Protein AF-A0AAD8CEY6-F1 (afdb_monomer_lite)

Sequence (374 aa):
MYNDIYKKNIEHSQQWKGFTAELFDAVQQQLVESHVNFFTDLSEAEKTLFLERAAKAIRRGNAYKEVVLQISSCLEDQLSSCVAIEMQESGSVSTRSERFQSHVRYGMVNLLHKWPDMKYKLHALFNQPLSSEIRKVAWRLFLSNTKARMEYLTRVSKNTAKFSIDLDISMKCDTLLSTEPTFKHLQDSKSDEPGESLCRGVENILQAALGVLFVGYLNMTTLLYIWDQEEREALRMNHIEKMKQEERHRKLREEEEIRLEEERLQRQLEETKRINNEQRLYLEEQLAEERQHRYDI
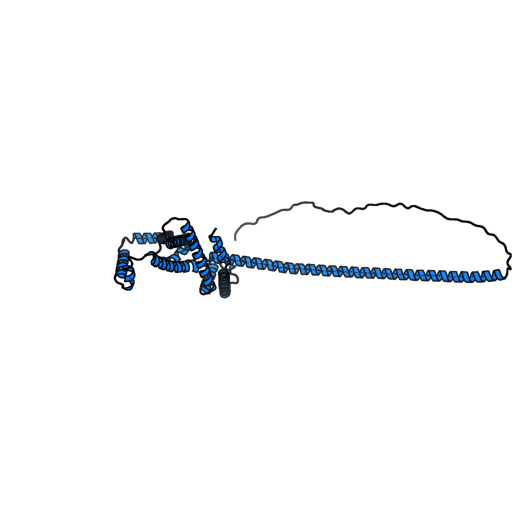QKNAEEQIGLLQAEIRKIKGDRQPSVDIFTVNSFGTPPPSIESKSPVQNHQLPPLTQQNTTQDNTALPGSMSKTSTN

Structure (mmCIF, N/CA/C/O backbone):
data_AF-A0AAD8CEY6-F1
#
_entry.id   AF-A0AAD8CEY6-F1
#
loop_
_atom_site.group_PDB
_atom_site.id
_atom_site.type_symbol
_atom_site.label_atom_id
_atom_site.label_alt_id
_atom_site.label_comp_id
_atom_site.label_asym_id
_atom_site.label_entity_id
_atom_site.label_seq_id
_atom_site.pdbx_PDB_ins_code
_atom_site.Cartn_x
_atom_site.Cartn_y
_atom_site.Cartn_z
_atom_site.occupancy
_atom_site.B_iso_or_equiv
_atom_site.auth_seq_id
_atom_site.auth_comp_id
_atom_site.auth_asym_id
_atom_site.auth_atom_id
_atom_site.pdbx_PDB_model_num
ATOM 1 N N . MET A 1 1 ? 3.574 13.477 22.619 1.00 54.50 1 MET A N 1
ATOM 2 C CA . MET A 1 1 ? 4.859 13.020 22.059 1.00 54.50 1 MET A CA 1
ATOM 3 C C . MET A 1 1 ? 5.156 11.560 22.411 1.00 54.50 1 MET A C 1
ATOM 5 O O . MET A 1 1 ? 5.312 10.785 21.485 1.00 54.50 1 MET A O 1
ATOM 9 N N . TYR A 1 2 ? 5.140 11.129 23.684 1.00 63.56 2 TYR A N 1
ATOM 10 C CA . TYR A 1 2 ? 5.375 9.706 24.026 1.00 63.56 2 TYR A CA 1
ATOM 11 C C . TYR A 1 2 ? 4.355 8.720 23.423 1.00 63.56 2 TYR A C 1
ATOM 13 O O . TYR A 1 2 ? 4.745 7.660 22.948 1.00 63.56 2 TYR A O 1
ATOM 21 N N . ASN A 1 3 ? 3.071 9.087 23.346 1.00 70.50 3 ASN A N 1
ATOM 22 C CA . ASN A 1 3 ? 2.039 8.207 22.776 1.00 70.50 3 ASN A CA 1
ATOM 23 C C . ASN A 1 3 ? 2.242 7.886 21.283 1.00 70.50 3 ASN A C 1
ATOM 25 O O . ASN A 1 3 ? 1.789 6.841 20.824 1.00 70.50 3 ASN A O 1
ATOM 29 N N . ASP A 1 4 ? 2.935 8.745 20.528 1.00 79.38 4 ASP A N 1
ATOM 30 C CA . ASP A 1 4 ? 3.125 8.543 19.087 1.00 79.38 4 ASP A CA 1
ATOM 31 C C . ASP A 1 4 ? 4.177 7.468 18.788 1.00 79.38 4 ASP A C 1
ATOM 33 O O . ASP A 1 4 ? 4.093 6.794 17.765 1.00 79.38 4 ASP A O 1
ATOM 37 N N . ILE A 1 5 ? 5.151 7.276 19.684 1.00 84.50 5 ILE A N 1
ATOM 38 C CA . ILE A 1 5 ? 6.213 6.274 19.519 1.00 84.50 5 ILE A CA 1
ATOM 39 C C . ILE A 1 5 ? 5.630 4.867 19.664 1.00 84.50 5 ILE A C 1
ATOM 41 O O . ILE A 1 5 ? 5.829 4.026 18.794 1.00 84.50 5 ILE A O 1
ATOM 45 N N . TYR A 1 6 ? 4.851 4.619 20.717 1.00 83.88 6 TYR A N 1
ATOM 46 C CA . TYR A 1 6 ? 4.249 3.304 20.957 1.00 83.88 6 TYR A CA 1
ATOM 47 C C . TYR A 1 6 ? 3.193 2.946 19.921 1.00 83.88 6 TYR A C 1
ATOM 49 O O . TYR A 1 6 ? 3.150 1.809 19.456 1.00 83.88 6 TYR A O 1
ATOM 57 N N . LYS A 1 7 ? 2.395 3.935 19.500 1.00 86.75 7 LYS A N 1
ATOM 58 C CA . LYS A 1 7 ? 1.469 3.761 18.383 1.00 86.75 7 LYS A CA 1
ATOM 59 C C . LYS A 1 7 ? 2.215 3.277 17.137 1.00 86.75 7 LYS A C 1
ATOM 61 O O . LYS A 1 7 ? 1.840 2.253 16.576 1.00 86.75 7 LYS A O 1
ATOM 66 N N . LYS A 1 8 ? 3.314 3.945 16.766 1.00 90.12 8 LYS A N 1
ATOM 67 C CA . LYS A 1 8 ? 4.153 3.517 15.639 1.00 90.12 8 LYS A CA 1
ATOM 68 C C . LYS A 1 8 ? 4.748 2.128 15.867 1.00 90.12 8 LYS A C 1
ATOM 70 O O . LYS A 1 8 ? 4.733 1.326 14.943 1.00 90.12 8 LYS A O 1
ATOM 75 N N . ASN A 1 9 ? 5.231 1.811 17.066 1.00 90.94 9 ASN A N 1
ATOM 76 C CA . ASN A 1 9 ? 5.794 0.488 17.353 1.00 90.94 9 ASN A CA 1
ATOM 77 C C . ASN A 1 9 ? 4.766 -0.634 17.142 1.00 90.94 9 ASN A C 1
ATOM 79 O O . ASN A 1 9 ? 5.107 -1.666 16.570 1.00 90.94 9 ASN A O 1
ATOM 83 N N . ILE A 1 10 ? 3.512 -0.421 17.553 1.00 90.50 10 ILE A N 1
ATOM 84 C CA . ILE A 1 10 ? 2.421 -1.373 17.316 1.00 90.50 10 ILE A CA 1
______________________________
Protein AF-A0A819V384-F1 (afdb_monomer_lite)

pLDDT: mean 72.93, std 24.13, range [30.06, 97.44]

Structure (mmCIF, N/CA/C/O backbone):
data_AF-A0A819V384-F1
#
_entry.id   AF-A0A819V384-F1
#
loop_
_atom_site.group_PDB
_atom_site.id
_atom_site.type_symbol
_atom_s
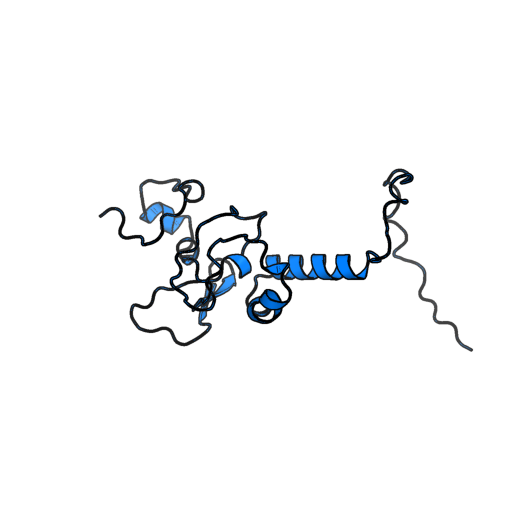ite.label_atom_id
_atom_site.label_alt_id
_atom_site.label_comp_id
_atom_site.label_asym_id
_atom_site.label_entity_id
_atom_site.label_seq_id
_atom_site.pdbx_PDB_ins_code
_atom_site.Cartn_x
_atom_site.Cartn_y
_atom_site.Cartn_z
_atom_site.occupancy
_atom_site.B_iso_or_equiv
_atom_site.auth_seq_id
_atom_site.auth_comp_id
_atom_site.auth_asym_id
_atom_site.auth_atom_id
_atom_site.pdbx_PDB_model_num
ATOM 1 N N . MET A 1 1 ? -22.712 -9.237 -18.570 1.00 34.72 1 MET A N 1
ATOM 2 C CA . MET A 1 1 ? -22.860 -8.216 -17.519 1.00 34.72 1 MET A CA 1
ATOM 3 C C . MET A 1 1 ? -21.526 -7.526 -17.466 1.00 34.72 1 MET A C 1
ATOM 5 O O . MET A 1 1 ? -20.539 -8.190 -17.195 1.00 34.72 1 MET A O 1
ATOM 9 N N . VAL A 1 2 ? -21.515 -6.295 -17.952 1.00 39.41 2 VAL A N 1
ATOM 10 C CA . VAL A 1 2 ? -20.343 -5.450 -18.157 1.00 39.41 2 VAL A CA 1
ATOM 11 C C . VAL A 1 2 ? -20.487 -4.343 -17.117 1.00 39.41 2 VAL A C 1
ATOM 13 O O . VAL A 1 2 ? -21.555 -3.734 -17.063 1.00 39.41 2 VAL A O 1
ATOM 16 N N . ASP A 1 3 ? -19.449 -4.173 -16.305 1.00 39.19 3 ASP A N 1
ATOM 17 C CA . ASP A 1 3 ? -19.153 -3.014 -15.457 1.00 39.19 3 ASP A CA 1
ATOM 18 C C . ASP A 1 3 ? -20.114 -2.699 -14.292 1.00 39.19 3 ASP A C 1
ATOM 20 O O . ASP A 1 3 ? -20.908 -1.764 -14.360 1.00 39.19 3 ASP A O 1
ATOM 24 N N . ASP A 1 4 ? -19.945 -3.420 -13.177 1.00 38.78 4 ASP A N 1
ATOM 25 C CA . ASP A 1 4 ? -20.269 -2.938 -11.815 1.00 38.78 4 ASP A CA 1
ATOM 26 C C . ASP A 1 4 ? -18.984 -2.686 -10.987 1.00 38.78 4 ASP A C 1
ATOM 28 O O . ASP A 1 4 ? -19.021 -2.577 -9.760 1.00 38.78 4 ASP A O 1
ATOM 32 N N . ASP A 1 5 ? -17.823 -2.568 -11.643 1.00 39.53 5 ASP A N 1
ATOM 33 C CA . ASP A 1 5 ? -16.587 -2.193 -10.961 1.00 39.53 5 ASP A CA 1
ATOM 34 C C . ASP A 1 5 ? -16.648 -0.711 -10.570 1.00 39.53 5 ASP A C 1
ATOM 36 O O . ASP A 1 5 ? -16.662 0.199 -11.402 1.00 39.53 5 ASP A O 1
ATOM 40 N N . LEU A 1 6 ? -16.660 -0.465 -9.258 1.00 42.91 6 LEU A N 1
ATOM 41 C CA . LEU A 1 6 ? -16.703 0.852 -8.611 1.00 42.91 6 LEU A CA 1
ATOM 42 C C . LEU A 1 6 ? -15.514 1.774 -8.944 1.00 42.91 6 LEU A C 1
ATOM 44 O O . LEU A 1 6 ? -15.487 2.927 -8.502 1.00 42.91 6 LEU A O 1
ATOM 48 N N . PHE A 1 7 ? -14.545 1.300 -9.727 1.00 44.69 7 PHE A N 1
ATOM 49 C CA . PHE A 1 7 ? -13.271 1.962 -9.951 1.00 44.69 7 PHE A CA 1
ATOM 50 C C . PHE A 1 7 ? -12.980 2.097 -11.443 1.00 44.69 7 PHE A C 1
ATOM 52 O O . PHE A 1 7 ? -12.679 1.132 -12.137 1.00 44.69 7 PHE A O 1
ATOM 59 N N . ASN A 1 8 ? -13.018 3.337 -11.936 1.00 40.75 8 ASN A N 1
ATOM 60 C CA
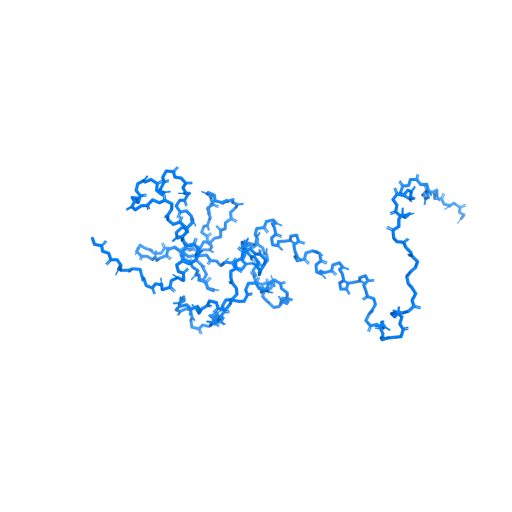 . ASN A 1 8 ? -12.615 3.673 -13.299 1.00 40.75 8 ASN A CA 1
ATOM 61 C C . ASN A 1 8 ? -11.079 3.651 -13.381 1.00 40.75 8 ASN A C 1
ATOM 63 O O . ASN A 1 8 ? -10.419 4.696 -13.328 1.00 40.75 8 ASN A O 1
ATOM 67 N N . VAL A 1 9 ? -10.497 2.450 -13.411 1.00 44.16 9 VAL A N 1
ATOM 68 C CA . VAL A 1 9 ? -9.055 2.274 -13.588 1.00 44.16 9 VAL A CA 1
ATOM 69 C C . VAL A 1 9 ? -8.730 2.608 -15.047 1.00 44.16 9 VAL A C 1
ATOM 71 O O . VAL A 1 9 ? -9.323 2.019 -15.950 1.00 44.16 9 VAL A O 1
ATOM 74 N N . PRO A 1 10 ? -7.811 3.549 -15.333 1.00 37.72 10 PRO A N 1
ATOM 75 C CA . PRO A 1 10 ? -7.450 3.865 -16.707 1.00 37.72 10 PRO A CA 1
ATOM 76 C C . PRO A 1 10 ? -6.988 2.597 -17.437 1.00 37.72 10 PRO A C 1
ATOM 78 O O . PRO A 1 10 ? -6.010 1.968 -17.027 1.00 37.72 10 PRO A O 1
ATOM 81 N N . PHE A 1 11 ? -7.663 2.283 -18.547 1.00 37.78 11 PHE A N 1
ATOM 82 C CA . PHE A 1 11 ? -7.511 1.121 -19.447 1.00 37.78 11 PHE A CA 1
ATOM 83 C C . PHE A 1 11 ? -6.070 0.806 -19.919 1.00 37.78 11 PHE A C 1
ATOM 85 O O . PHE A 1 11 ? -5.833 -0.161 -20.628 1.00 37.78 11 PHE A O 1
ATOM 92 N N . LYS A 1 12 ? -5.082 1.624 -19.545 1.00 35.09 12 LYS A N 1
______________________________
● **Instructions for the task**:
Please reproduce exactly the lines in the listing above from the one containing "ATOM 68 C CA" through the one containing "ATOM 78 O O", both included, and nothing more.

● **Answer area**:
ATOM 68 C CA . VAL A 1 9 ? -9.055 2.274 -13.588 1.00 44.16 9 VAL A CA 1
ATOM 69 C C . VAL A 1 9 ? -8.730 2.608 -15.047 1.00 44.16 9 VAL A C 1
ATOM 71 O O . VAL A 1 9 ? -9.323 2.019 -15.950 1.00 44.16 9 VAL A O 1
ATOM 74 N N . PRO A 1 10 ? -7.811 3.549 -15.333 1.00 37.72 10 PRO A N 1
ATOM 75 C CA . PRO A 1 10 ? -7.450 3.865 -16.707 1.00 37.72 10 PRO A CA 1
ATOM 76 C C . PRO A 1 10 ? -6.988 2.597 -17.437 1.00 37.72 10 PRO A C 1
ATOM 78 O O . PRO A 1 10 ? -6.010 1.968 -17.027 1.00 37.72 10 PRO A O 1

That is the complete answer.